Data-Driven Investments: Equity
Fall 2025

Instructor

Kerry Back
kerryback@gmail.com
J. Howard Creekmore Professor of Finance and Professor of Economics

Meeting Schedule

McNair 317
MW 2:15-3:45
10/27/2025 – 12/08/2025

Overview

The topic of this course is selecting stocks based on quantitative signals. What we want to do is to predict which stocks will do better than others. In quantitative investing, this is often done using machine learning, which means fitting a model to predict returns from signals. Signals can be technical or fundamental. Even subjective things like the tone of the CEO in an earnings call are quantifiable today. Thus, quantitative investing includes a large part of equity investing.

Many different types of data are used for constructing trading signals. In this course, we will use past returns and data from corporate financial statements. Textual analysis of corporate filings and news reports, social media activity, web traffic, insider trades, short sales, analyst forecasts, satellite imagery, and other types of data are also often used in practice.

Many studies have been published on the effectiveness of different quantitative signals for predicting stock returns. We will discuss those studies throughout the course and use them to guide our construction of signals.

Data and Tools

We will use data from the Rice Business Data Portal, and we will work with it in Python with the help of Anthropic’s Claude Code. We need the Pro account ($20/month). You will be reimbursed for the expense. Instructions on installing and using Claude Code will be provided in the class.

Assignments and Grading

Grades will be based on four group assignments, peer assessments, class participation, and a final group presentation. The group assignments are due on Sundays at 11:59 p.m. (Nov. 9, 16, and 23, and Dec. 7). The assignments are posted on Canvas.

Schedule, Slides, and other Materials

The schedule can be found at the Schedule/Materials link in the navbar at the top of the page.
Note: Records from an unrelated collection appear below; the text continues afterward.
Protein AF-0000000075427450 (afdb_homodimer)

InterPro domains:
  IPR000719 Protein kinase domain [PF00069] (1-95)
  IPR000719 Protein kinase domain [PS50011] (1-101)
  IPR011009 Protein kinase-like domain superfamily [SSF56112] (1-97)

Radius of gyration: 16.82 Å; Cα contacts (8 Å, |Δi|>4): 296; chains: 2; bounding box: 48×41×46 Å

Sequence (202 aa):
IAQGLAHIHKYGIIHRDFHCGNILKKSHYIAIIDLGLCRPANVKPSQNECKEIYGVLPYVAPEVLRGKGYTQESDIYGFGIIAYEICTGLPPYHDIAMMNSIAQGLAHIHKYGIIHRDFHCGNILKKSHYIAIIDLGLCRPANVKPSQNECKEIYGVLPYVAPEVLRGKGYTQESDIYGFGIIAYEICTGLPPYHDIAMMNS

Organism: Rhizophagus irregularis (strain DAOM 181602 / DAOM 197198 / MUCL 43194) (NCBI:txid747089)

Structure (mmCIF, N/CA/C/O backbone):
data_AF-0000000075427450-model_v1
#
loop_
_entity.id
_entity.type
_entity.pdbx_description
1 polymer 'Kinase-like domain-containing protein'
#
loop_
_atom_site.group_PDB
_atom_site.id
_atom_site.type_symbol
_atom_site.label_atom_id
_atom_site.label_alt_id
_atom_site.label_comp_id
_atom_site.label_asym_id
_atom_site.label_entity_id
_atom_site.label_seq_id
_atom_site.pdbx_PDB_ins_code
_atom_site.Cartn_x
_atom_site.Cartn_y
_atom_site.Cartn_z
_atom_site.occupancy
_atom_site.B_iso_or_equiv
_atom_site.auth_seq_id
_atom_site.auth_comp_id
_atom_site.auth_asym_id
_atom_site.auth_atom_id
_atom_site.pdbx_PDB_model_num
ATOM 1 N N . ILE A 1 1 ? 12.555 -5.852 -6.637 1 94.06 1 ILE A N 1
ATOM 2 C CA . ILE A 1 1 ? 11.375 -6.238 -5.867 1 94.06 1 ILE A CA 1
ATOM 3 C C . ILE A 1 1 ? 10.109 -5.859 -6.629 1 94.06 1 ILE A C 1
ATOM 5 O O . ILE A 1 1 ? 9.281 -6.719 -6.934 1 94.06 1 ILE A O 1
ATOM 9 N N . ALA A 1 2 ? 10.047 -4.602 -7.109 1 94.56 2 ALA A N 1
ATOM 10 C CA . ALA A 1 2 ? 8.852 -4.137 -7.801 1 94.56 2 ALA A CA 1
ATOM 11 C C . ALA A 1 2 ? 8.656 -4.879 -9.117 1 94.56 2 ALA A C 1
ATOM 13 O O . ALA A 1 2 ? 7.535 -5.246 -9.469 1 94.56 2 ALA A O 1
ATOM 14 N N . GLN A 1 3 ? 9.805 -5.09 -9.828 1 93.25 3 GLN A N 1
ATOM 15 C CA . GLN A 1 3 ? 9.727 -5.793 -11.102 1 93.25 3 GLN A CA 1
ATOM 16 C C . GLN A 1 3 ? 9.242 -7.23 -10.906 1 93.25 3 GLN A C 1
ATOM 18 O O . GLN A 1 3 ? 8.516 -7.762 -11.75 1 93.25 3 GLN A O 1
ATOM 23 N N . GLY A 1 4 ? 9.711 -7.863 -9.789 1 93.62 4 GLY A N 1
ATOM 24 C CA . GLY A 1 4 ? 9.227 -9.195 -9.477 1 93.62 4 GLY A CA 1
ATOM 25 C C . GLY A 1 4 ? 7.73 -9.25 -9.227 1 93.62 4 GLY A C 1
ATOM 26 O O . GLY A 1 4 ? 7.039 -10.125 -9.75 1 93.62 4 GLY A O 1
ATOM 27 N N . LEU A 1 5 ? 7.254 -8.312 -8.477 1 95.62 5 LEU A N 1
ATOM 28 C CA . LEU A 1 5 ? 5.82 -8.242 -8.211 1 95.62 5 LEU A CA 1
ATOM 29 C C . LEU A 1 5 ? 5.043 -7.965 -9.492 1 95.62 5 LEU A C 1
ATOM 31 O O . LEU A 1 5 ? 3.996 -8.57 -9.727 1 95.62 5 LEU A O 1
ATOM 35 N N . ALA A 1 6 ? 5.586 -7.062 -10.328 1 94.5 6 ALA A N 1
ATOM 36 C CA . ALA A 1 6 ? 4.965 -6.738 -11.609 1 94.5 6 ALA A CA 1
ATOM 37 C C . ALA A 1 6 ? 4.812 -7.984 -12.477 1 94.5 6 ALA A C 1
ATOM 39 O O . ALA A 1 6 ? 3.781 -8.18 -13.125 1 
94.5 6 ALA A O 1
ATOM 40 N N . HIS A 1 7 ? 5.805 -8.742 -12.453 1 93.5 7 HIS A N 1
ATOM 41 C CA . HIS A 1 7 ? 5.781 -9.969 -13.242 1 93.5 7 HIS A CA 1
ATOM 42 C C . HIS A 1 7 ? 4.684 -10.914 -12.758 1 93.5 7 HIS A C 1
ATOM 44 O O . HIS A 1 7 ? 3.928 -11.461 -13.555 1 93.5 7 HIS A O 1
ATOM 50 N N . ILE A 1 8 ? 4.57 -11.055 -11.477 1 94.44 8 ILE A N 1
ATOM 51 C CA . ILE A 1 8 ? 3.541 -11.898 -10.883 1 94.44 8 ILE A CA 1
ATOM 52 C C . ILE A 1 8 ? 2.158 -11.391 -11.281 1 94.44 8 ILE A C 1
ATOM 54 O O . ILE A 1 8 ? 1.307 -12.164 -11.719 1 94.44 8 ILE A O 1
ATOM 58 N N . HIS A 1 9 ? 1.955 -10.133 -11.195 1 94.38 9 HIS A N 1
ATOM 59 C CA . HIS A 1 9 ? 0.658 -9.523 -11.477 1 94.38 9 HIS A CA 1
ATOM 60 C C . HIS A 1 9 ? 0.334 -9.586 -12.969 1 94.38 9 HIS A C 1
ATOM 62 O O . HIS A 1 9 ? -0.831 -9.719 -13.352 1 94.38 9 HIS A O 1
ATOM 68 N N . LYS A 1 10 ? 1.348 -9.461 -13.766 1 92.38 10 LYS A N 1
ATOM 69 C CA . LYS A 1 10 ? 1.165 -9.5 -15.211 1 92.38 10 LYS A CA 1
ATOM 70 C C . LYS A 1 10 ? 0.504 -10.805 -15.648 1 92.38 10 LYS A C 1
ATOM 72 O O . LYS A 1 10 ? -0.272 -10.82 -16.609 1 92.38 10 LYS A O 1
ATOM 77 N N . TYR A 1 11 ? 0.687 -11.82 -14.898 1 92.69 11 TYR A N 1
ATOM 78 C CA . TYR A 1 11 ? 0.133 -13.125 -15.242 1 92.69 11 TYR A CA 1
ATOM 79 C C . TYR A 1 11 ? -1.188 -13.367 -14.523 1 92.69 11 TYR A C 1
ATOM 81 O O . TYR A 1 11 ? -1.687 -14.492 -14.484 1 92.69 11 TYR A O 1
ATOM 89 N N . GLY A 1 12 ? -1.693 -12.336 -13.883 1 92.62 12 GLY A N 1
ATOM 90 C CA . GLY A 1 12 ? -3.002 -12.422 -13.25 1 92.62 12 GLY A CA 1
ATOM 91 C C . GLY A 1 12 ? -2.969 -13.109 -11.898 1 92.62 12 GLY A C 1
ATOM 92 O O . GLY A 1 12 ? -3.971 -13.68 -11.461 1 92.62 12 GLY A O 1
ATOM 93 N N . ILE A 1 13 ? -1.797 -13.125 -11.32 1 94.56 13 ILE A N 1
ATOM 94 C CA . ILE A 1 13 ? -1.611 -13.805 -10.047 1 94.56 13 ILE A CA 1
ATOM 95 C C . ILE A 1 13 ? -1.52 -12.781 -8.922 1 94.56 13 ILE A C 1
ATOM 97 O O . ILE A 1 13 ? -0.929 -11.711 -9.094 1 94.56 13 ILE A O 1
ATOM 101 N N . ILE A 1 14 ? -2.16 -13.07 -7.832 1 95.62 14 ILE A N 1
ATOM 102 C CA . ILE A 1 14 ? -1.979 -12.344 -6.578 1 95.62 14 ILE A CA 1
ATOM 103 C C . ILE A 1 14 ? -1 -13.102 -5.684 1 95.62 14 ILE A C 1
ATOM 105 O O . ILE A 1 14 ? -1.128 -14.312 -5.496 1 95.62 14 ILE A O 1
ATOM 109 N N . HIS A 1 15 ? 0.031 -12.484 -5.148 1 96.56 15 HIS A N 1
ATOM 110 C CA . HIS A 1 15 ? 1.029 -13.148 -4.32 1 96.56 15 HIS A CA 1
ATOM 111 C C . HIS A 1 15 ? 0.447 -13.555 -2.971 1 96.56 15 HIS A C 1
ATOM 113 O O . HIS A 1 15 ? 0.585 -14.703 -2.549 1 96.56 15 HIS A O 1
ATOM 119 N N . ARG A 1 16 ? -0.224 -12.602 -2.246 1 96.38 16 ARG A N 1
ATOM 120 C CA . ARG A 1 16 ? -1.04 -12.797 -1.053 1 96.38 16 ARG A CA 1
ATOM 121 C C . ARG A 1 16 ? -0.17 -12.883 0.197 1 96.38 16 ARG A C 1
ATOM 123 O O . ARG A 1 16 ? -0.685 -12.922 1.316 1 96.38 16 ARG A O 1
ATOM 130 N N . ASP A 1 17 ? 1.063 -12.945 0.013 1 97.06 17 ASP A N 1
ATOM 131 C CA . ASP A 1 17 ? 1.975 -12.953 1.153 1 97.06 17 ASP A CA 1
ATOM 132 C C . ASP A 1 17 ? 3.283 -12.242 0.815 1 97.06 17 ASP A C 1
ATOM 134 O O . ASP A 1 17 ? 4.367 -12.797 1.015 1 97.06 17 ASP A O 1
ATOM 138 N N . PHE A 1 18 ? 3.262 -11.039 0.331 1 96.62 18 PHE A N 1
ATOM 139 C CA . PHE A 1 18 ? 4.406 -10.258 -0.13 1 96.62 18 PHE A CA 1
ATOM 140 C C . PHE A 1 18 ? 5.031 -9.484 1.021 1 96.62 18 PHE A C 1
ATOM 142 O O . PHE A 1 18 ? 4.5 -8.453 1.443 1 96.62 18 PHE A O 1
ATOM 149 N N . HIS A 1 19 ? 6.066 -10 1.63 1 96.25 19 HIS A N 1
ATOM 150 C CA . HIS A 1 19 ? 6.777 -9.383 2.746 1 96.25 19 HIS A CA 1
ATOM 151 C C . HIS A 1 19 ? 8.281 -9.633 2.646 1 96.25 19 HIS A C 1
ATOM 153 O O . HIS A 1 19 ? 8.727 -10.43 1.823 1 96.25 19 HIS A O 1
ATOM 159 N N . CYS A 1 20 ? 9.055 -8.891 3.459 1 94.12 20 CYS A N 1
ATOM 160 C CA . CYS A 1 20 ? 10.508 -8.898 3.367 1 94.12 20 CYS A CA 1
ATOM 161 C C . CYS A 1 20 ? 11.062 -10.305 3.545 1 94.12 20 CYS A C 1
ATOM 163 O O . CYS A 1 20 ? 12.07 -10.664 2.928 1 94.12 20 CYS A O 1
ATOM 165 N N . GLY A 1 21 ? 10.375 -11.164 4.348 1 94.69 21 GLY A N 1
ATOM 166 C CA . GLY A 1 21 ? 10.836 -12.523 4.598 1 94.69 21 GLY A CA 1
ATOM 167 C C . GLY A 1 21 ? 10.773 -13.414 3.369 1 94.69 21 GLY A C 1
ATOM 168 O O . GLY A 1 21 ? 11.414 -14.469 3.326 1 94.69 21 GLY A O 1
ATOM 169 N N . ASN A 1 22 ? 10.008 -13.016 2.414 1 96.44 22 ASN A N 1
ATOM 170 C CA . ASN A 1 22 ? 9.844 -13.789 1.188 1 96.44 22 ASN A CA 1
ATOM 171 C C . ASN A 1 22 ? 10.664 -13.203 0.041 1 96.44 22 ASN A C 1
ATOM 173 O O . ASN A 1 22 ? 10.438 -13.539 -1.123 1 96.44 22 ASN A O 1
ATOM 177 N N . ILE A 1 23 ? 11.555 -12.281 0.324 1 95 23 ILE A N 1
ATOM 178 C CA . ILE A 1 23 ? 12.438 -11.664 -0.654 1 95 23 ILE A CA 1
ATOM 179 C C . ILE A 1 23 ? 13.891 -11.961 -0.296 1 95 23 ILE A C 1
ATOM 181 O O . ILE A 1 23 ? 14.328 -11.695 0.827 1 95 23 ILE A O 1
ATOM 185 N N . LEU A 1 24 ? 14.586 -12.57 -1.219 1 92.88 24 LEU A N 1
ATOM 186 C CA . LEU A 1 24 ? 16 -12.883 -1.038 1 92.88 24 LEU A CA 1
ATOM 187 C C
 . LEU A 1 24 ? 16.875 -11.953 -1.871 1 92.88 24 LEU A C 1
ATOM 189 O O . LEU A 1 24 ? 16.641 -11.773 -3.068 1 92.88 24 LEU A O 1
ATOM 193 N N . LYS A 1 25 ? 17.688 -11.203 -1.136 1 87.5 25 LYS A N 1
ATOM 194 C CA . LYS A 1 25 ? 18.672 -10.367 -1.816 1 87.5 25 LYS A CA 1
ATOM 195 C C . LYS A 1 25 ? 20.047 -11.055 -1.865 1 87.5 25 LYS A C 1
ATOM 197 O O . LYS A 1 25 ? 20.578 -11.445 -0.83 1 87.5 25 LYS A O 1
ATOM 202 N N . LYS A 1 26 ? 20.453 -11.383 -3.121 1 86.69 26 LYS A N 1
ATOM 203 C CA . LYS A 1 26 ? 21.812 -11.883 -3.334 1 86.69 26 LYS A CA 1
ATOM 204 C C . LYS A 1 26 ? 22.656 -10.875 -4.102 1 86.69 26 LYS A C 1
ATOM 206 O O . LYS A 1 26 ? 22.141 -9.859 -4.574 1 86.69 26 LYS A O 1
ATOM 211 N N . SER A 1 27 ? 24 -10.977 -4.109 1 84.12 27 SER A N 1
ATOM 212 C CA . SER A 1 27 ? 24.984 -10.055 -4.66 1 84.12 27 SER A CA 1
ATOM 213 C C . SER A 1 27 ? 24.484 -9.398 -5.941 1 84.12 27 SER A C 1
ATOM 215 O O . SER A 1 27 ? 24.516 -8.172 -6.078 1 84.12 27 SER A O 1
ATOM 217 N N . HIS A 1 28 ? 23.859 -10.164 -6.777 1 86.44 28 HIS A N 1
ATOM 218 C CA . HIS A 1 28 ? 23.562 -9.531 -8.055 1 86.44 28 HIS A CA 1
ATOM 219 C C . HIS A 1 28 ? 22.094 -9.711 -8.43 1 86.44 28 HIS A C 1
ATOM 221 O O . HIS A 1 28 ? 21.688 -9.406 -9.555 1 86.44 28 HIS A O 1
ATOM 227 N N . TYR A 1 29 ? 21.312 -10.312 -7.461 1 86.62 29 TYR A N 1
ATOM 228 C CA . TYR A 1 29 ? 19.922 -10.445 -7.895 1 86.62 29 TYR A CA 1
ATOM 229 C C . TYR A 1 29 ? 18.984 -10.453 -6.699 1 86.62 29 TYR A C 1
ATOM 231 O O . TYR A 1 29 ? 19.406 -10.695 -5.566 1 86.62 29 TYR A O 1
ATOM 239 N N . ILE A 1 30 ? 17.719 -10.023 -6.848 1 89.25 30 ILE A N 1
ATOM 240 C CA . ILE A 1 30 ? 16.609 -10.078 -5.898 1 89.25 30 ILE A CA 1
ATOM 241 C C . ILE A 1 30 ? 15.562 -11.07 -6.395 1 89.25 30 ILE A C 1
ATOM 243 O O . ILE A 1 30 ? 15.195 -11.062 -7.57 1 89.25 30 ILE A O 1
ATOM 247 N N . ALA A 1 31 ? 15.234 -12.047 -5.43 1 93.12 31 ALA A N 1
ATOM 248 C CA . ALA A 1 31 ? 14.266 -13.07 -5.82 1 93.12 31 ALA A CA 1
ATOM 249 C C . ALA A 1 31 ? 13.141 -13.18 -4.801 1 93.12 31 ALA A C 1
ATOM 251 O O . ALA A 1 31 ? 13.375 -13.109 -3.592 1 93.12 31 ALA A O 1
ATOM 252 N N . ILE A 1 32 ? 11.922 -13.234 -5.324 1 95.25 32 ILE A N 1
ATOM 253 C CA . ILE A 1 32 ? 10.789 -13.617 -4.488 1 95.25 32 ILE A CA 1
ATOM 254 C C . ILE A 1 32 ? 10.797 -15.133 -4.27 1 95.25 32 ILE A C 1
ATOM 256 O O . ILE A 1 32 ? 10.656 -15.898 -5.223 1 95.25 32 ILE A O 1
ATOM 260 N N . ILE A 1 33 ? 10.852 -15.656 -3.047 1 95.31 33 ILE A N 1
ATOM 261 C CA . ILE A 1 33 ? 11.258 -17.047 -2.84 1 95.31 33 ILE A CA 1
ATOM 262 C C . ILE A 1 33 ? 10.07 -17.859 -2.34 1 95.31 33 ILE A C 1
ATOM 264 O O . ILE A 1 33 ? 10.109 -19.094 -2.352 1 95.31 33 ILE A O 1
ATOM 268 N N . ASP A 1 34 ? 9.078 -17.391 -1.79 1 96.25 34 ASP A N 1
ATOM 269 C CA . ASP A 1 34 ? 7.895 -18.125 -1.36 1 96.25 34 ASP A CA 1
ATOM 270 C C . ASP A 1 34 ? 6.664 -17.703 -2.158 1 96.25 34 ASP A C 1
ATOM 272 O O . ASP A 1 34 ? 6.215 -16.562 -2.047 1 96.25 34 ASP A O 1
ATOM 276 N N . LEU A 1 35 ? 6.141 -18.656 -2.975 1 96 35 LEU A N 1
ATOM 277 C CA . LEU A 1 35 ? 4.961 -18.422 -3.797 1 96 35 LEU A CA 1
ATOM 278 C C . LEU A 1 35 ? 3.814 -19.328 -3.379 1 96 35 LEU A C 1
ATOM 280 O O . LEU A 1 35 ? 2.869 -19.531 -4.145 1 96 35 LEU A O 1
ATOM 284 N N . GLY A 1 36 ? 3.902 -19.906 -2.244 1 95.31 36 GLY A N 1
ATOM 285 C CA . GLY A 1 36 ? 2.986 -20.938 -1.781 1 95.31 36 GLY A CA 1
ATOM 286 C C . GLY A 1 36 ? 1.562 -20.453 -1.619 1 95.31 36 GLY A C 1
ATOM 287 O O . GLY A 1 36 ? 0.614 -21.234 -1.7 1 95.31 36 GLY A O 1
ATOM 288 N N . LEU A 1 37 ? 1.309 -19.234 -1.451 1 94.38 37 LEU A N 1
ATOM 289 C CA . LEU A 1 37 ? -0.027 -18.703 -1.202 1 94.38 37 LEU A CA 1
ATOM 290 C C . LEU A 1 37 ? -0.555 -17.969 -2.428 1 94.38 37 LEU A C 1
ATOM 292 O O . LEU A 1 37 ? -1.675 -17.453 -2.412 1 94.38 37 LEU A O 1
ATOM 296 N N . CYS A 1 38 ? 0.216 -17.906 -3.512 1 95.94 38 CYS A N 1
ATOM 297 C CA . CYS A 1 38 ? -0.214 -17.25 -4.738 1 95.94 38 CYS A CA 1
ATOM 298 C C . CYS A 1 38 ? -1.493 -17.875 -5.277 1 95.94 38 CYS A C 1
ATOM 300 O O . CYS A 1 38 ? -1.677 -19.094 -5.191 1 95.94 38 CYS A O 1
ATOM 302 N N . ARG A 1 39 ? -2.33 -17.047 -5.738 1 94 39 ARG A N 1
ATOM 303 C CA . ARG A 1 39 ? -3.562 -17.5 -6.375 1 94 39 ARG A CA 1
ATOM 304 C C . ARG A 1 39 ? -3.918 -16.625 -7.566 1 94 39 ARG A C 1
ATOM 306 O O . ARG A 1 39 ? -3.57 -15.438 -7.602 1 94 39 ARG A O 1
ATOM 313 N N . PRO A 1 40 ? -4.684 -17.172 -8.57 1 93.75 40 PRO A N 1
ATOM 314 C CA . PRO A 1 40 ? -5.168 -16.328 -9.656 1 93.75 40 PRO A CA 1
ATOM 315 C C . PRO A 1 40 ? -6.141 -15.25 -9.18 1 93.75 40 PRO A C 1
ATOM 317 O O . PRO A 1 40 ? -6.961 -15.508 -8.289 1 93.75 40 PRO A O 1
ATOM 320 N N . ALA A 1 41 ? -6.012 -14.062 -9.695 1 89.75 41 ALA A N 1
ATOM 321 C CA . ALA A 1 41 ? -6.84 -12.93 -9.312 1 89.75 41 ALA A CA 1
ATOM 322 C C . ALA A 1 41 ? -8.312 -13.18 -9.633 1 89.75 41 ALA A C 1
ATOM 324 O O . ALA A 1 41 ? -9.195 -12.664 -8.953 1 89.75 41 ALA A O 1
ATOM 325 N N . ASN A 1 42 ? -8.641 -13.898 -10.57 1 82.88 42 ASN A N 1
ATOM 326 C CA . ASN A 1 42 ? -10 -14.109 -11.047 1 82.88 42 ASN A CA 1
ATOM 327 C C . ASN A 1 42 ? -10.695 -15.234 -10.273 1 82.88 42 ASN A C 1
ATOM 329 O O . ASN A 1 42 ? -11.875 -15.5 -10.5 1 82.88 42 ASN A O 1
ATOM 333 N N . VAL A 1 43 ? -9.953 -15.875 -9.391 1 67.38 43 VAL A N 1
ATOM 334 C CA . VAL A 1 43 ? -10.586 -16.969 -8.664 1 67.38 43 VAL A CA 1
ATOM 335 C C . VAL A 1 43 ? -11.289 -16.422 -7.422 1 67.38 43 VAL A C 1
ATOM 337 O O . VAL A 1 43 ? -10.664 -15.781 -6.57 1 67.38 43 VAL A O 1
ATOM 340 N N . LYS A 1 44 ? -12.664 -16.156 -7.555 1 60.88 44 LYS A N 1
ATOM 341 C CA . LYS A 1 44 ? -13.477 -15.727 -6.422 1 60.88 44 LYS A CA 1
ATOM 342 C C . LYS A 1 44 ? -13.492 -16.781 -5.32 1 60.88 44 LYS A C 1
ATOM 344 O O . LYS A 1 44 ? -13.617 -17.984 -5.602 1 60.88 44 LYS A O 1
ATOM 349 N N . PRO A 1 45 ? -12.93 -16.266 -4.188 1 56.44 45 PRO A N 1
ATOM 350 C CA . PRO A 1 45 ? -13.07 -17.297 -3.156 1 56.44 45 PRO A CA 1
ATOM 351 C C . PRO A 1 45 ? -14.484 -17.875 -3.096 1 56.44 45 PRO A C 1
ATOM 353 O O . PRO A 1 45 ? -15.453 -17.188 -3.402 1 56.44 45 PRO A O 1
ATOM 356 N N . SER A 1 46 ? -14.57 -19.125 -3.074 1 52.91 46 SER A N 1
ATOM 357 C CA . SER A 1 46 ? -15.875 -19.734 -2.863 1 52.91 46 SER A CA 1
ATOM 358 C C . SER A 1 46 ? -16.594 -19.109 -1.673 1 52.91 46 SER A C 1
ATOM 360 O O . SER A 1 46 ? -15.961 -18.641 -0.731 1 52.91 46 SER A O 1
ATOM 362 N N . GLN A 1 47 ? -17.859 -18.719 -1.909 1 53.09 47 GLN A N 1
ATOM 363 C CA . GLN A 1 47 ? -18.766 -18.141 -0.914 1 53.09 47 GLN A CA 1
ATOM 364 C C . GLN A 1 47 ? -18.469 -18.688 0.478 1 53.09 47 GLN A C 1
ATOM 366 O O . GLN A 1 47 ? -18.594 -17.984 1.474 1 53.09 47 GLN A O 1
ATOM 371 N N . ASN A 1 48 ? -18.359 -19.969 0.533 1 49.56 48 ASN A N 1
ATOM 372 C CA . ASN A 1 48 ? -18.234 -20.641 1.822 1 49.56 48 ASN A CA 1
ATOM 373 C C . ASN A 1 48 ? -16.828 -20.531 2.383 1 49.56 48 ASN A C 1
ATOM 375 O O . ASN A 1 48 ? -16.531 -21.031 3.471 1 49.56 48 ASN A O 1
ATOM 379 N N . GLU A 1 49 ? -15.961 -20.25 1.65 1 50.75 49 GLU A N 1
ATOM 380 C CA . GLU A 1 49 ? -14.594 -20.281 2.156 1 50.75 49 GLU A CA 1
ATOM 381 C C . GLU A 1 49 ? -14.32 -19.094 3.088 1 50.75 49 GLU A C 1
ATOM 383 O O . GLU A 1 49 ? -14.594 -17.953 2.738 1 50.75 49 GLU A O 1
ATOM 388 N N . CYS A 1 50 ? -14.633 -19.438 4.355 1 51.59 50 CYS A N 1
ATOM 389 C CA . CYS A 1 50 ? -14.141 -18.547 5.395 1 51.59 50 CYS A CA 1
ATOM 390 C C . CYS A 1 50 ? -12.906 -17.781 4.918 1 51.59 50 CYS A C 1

Links to slide decks and other resources are also there.

CQA Competition

Each year, the Chicago Quantitative Alliance (CQA) hosts a competition for universities on quantitative investing - the CQA Challenge. Twice recently (2022 and 2023), a team of JGSB MBA students from this course took first place, earning a prize of $3,000.

The competition is to run a diversified long-short market-neutral portfolio with a quantitative approach. Paper trading is done using the StockTrak platform. Teams are judged on compliance, returns, and a video presentation of their strategy in three stages: teams that perform well on compliance proceed to the second stage, the top ten teams on compliance and portfolio returns proceed to the third stage, and teams in the third stage prepare video presentations.

The app in Assignment 4 could be used to generate recommendations for weekly trades. Unfortunately, the competition begins very shortly after the class begins, so some stopgap trades will need to be put in place before your app is ready.

Honor Code

The Rice University honor code applies to all work in this course. Use of generative AI is of course permitted.

Disability Accommodations

Any student with a documented disability requiring accommodations in this course is encouraged to contact me outside of class. All discussions will remain confidential. Any adjustments or accommodations regarding assignments or the final exam must be made in advance. Students with disabilities should also contact Disability Support Services in the Allen Center.